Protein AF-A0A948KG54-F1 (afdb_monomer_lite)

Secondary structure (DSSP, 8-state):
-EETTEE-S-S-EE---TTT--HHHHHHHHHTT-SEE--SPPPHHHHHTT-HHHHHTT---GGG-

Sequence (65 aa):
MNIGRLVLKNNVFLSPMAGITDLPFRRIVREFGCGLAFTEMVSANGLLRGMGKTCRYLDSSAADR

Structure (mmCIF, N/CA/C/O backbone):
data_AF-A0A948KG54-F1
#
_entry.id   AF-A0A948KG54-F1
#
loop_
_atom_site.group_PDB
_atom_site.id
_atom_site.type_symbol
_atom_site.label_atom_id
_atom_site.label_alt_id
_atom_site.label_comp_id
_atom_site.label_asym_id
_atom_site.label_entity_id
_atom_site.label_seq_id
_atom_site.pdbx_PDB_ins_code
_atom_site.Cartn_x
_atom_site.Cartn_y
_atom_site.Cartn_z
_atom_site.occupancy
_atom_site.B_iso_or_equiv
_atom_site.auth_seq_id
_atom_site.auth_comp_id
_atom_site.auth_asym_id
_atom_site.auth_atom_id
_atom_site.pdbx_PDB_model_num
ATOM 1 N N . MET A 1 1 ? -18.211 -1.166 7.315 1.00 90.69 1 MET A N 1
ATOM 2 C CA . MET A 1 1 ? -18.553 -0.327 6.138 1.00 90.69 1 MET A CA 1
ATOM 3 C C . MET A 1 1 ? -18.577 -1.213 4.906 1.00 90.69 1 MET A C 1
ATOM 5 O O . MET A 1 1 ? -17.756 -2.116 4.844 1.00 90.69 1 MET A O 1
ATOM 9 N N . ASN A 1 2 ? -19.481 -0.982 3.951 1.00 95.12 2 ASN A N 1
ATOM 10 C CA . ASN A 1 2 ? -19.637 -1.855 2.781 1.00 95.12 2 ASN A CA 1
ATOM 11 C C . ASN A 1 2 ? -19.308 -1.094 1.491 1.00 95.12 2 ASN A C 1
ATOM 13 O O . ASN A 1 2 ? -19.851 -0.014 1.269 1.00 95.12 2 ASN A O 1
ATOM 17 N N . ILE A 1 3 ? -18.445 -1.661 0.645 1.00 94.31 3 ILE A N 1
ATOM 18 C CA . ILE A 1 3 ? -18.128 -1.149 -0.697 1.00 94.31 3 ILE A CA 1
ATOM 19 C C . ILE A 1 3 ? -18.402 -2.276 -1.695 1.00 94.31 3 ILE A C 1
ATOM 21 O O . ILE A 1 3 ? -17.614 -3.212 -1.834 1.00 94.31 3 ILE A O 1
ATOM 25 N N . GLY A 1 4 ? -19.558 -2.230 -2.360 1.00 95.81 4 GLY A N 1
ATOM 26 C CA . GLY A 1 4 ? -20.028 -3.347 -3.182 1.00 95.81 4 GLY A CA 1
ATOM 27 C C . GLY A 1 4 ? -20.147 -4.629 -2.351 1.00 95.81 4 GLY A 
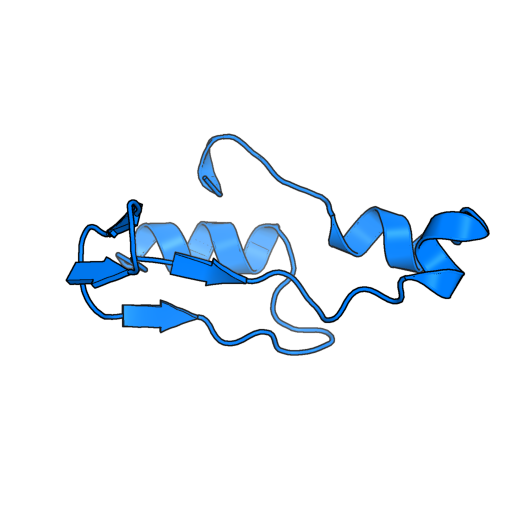C 1
ATOM 28 O O . GLY A 1 4 ? -20.938 -4.689 -1.414 1.00 95.81 4 GLY A O 1
ATOM 29 N N . ARG A 1 5 ? -19.341 -5.647 -2.679 1.00 96.25 5 ARG A N 1
ATOM 30 C CA . ARG A 1 5 ? -19.281 -6.931 -1.950 1.00 96.25 5 ARG A CA 1
ATOM 31 C C . ARG A 1 5 ? -18.249 -6.956 -0.816 1.00 96.25 5 ARG A C 1
ATOM 33 O O . ARG A 1 5 ? -18.164 -7.948 -0.100 1.00 96.25 5 ARG A O 1
ATOM 40 N N . LEU A 1 6 ? -17.444 -5.906 -0.668 1.00 93.19 6 LEU A N 1
ATOM 41 C CA . LEU A 1 6 ? -16.386 -5.841 0.332 1.00 93.19 6 LEU A CA 1
ATOM 42 C C . LEU A 1 6 ? -16.942 -5.320 1.660 1.00 93.19 6 LEU A C 1
ATOM 44 O O . LEU A 1 6 ? -17.444 -4.196 1.723 1.00 93.19 6 LEU A O 1
ATOM 48 N N . VAL A 1 7 ? -16.810 -6.122 2.718 1.00 95.06 7 VAL A N 1
ATOM 49 C CA . VAL A 1 7 ? -17.164 -5.738 4.091 1.00 95.06 7 VAL A CA 1
ATOM 50 C C . VAL A 1 7 ? -15.891 -5.344 4.836 1.00 95.06 7 VAL A C 1
ATOM 52 O O . VAL A 1 7 ? -15.011 -6.167 5.072 1.00 95.06 7 VAL A O 1
ATOM 55 N N . LEU A 1 8 ? -15.794 -4.068 5.199 1.00 93.50 8 LEU A N 1
ATOM 56 C CA . LEU A 1 8 ? -14.654 -3.474 5.894 1.00 93.50 8 LEU A CA 1
ATOM 57 C C . LEU A 1 8 ? -14.937 -3.329 7.387 1.00 93.50 8 LEU A C 1
ATOM 59 O O . LEU A 1 8 ? -16.049 -2.957 7.783 1.00 93.50 8 LEU A O 1
ATOM 63 N N . LYS A 1 9 ? -13.893 -3.526 8.202 1.00 92.62 9 LYS A N 1
ATO
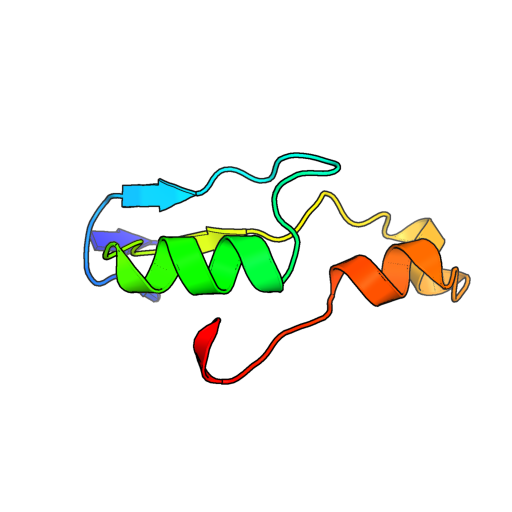M 64 C CA . LYS A 1 9 ? -13.951 -3.409 9.670 1.00 92.62 9 LYS A CA 1
ATOM 65 C C . LYS A 1 9 ? -14.440 -2.032 10.141 1.00 92.62 9 LYS A C 1
ATOM 67 O O . LYS A 1 9 ? -15.152 -1.951 11.133 1.00 92.62 9 LYS A O 1
ATOM 72 N N . ASN A 1 10 ? -14.098 -0.959 9.425 1.00 94.88 10 ASN A N 1
ATOM 73 C CA . ASN A 1 10 ? -14.513 0.417 9.721 1.00 94.88 10 ASN A CA 1
ATOM 74 C C . ASN A 1 10 ? -14.470 1.298 8.455 1.00 94.88 10 ASN A C 1
ATOM 76 O O . ASN A 1 10 ? -14.342 0.783 7.343 1.00 94.88 10 ASN A O 1
ATOM 80 N N . ASN A 1 11 ? -14.639 2.609 8.631 1.00 95.06 11 ASN A N 1
ATOM 81 C CA . ASN A 1 11 ? -14.633 3.643 7.593 1.00 95.06 11 ASN A CA 1
ATOM 82 C C . ASN A 1 11 ? -13.317 4.450 7.534 1.00 95.06 11 ASN A C 1
ATOM 84 O O . ASN A 1 11 ? -13.307 5.548 6.983 1.00 95.06 11 ASN A O 1
ATOM 88 N N . VAL A 1 12 ? -12.224 3.942 8.116 1.00 95.62 12 VAL A N 1
ATOM 89 C CA . VAL A 1 12 ? -10.917 4.614 8.137 1.00 95.62 12 VAL A CA 1
ATOM 90 C C . VAL A 1 12 ? -10.008 3.987 7.092 1.00 95.62 12 VAL A C 1
ATOM 92 O O . VAL A 1 12 ? -9.637 2.814 7.204 1.00 95.62 12 VAL A O 1
ATOM 95 N N . PHE A 1 13 ? -9.637 4.772 6.081 1.00 95.38 13 PHE A N 1
ATOM 96 C CA . PHE A 1 13 ? -8.847 4.306 4.942 1.00 95.38 13 PHE A CA 1
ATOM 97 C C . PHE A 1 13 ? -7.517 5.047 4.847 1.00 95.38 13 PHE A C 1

■ ■ ■ ■ ■ ■ ■

WORK TO COMPLETE
Transcribe the listing exactly, skipping pictures.

SOLUTION
Protein AF-A0A948KG54-F1 (afdb_monomer_lite)

Secondary structure (DSSP, 8-state):
-EETTEE-S-S-EE---TTT--HHHHHHHHHTT-SEE--SPPPHHHHHTT-HHHHHTT---GGG-

Sequence (65 aa):
MNIGRLVLKNNVFLSPMAGITDLPFRRIVREFGCGLAFTEMVSANGLLRGMGKTCRYLDSSAADR

Structure (mmCIF, N/CA/C/O backbone):
data_AF-A0A948KG54-F1
#
_entry.id   AF-A0A948KG54-F1
#
loop_
_atom_site.group_PDB
_atom_site.id
_atom_site.type_symbol
_atom_site.label_atom_id
_atom_site.label_alt_id
_atom_site.label_comp_id
_atom_site.label_asym_id
_atom_site.label_entity_id
_atom_site.label_seq_id
_atom_site.pdbx_PDB_ins_code
_atom_site.Cartn_x
_atom_site.Cartn_y
_atom_site.Cartn_z
_atom_site.occupancy
_atom_site.B_iso_or_equiv
_atom_site.auth_seq_id
_atom_site.auth_comp_id
_atom_site.auth_asym_id
_atom_site.auth_atom_id
_atom_site.pdbx_PDB_model_num
ATOM 1 N N . MET A 1 1 ? -18.211 -1.166 7.315 1.00 90.69 1 MET A N 1
ATOM 2 C CA . MET A 1 1 ? -18.553 -0.327 6.138 1.00 90.69 1 MET A CA 1
ATOM 3 C C . MET A 1 1 ? -18.577 -1.213 4.906 1.00 90.69 1 MET A C 1
ATOM 5 O O . MET A 1 1 ? -17.756 -2.116 4.844 1.00 90.69 1 MET A O 1
ATOM 9 N N . ASN A 1 2 ? -19.481 -0.982 3.951 1.00 95.12 2 ASN A N 1
ATOM 10 C CA . ASN A 1 2 ? -19.637 -1.855 2.781 1.00 95.12 2 ASN A CA 1
ATOM 11 C C . ASN A 1 2 ? -19.308 -1.094 1.491 1.00 95.12 2 ASN A C 1
ATOM 13 O O . ASN A 1 2 ? -19.851 -0.014 1.269 1.00 95.12 2 ASN A O 1
ATOM 17 N N . ILE A 1 3 ? -18.445 -1.661 0.645 1.00 94.31 3 ILE A N 1
ATOM 18 C CA . ILE A 1 3 ? -18.128 -1.149 -0.697 1.00 94.31 3 ILE A CA 1
ATOM 19 C C . ILE A 1 3 ? -18.402 -2.276 -1.695 1.00 94.31 3 ILE A C 1
ATOM 21 O O . ILE A 1 3 ? -17.614 -3.212 -1.834 1.00 94.31 3 ILE A O 1
ATOM 25 N N . GLY A 1 4 ? -19.558 -2.230 -2.360 1.00 95.81 4 GLY A N 1
ATOM 26 C CA . GLY A 1 4 ? -20.028 -3.347 -3.182 1.00 95.81 4 GLY A CA 1
ATOM 27 C C . GLY A 1 4 ? -20.147 -4.629 -2.351 1.00 95.81 4 GLY A 
C 1
ATOM 28 O O . GLY A 1 4 ? -20.938 -4.689 -1.414 1.00 95.81 4 GLY A O 1
ATOM 29 N N . ARG A 1 5 ? -19.341 -5.647 -2.679 1.00 96.25 5 ARG A N 1
ATOM 30 C CA . ARG A 1 5 ? -19.281 -6.931 -1.950 1.00 96.25 5 ARG A CA 1
ATOM 31 C C . ARG A 1 5 ? -18.249 -6.956 -0.816 1.00 96.25 5 ARG A C 1
ATOM 33 O O . ARG A 1 5 ? -18.164 -7.948 -0.100 1.00 96.25 5 ARG A O 1
ATOM 40 N N . LEU A 1 6 ? -17.444 -5.906 -0.668 1.00 93.19 6 LEU A N 1
ATOM 41 C CA . LEU A 1 6 ? -16.386 -5.841 0.332 1.00 93.19 6 LEU A CA 1
ATOM 42 C C . LEU A 1 6 ? -16.942 -5.320 1.660 1.00 93.19 6 LEU A C 1
ATOM 44 O O . LEU A 1 6 ? -17.444 -4.196 1.723 1.00 93.19 6 LEU A O 1
ATOM 48 N N . VAL A 1 7 ? -16.810 -6.122 2.718 1.00 95.06 7 VAL A N 1
ATOM 49 C CA . VAL A 1 7 ? -17.164 -5.738 4.091 1.00 95.06 7 VAL A CA 1
ATOM 50 C C . VAL A 1 7 ? -15.891 -5.344 4.836 1.00 95.06 7 VAL A C 1
ATOM 52 O O . VAL A 1 7 ? -15.011 -6.167 5.072 1.00 95.06 7 VAL A O 1
ATOM 55 N N . LEU A 1 8 ? -15.794 -4.068 5.199 1.00 93.50 8 LEU A N 1
ATOM 56 C CA . LEU A 1 8 ? -14.654 -3.474 5.894 1.00 93.50 8 LEU A CA 1
ATOM 57 C C . LEU A 1 8 ? -14.937 -3.329 7.387 1.00 93.50 8 LEU A C 1
ATOM 59 O O . LEU A 1 8 ? -16.049 -2.957 7.783 1.00 93.50 8 LEU A O 1
ATOM 63 N N . LYS A 1 9 ? -13.893 -3.526 8.202 1.00 92.62 9 LYS A N 1
ATO
M 64 C CA . LYS A 1 9 ? -13.951 -3.409 9.670 1.00 92.62 9 LYS A CA 1
ATOM 65 C C . LYS A 1 9 ? -14.440 -2.032 10.141 1.00 92.62 9 LYS A C 1
ATOM 67 O O . LYS A 1 9 ? -15.152 -1.951 11.133 1.00 92.62 9 LYS A O 1
ATOM 72 N N . ASN A 1 10 ? -14.098 -0.959 9.425 1.00 94.88 10 ASN A N 1
ATOM 73 C CA . ASN A 1 10 ? -14.513 0.417 9.721 1.00 94.88 10 ASN A CA 1
ATOM 74 C C . ASN A 1 10 ? -14.470 1.298 8.455 1.00 94.88 10 ASN A C 1
ATOM 76 O O . ASN A 1 10 ? -14.342 0.783 7.343 1.00 94.88 10 ASN A O 1
ATOM 80 N N . ASN A 1 11 ? -14.639 2.609 8.631 1.00 95.06 11 ASN A N 1
ATOM 81 C CA . ASN A 1 11 ? -14.633 3.643 7.593 1.00 95.06 11 ASN A CA 1
ATOM 82 C C . ASN A 1 11 ? -13.317 4.450 7.534 1.00 95.06 11 ASN A C 1
ATOM 84 O O . ASN A 1 11 ? -13.307 5.548 6.983 1.00 95.06 11 ASN A O 1
ATOM 88 N N . VAL A 1 12 ? -12.224 3.942 8.116 1.00 95.62 12 VAL A N 1
ATOM 89 C CA . VAL A 1 12 ? -10.917 4.614 8.137 1.00 95.62 12 VAL A CA 1
ATOM 90 C C . VAL A 1 12 ? -10.008 3.987 7.092 1.00 95.62 12 VAL A C 1
ATOM 92 O O . VAL A 1 12 ? -9.637 2.814 7.204 1.00 95.62 12 VAL A O 1
ATOM 95 N N . PHE A 1 13 ? -9.637 4.772 6.081 1.00 95.38 13 PHE A N 1
ATOM 96 C CA . PHE A 1 13 ? -8.847 4.306 4.942 1.00 95.38 13 PHE A CA 1
ATOM 97 C C . PHE A 1 13 ? -7.517 5.047 4.847 1.00 95.38 13 PHE A C 1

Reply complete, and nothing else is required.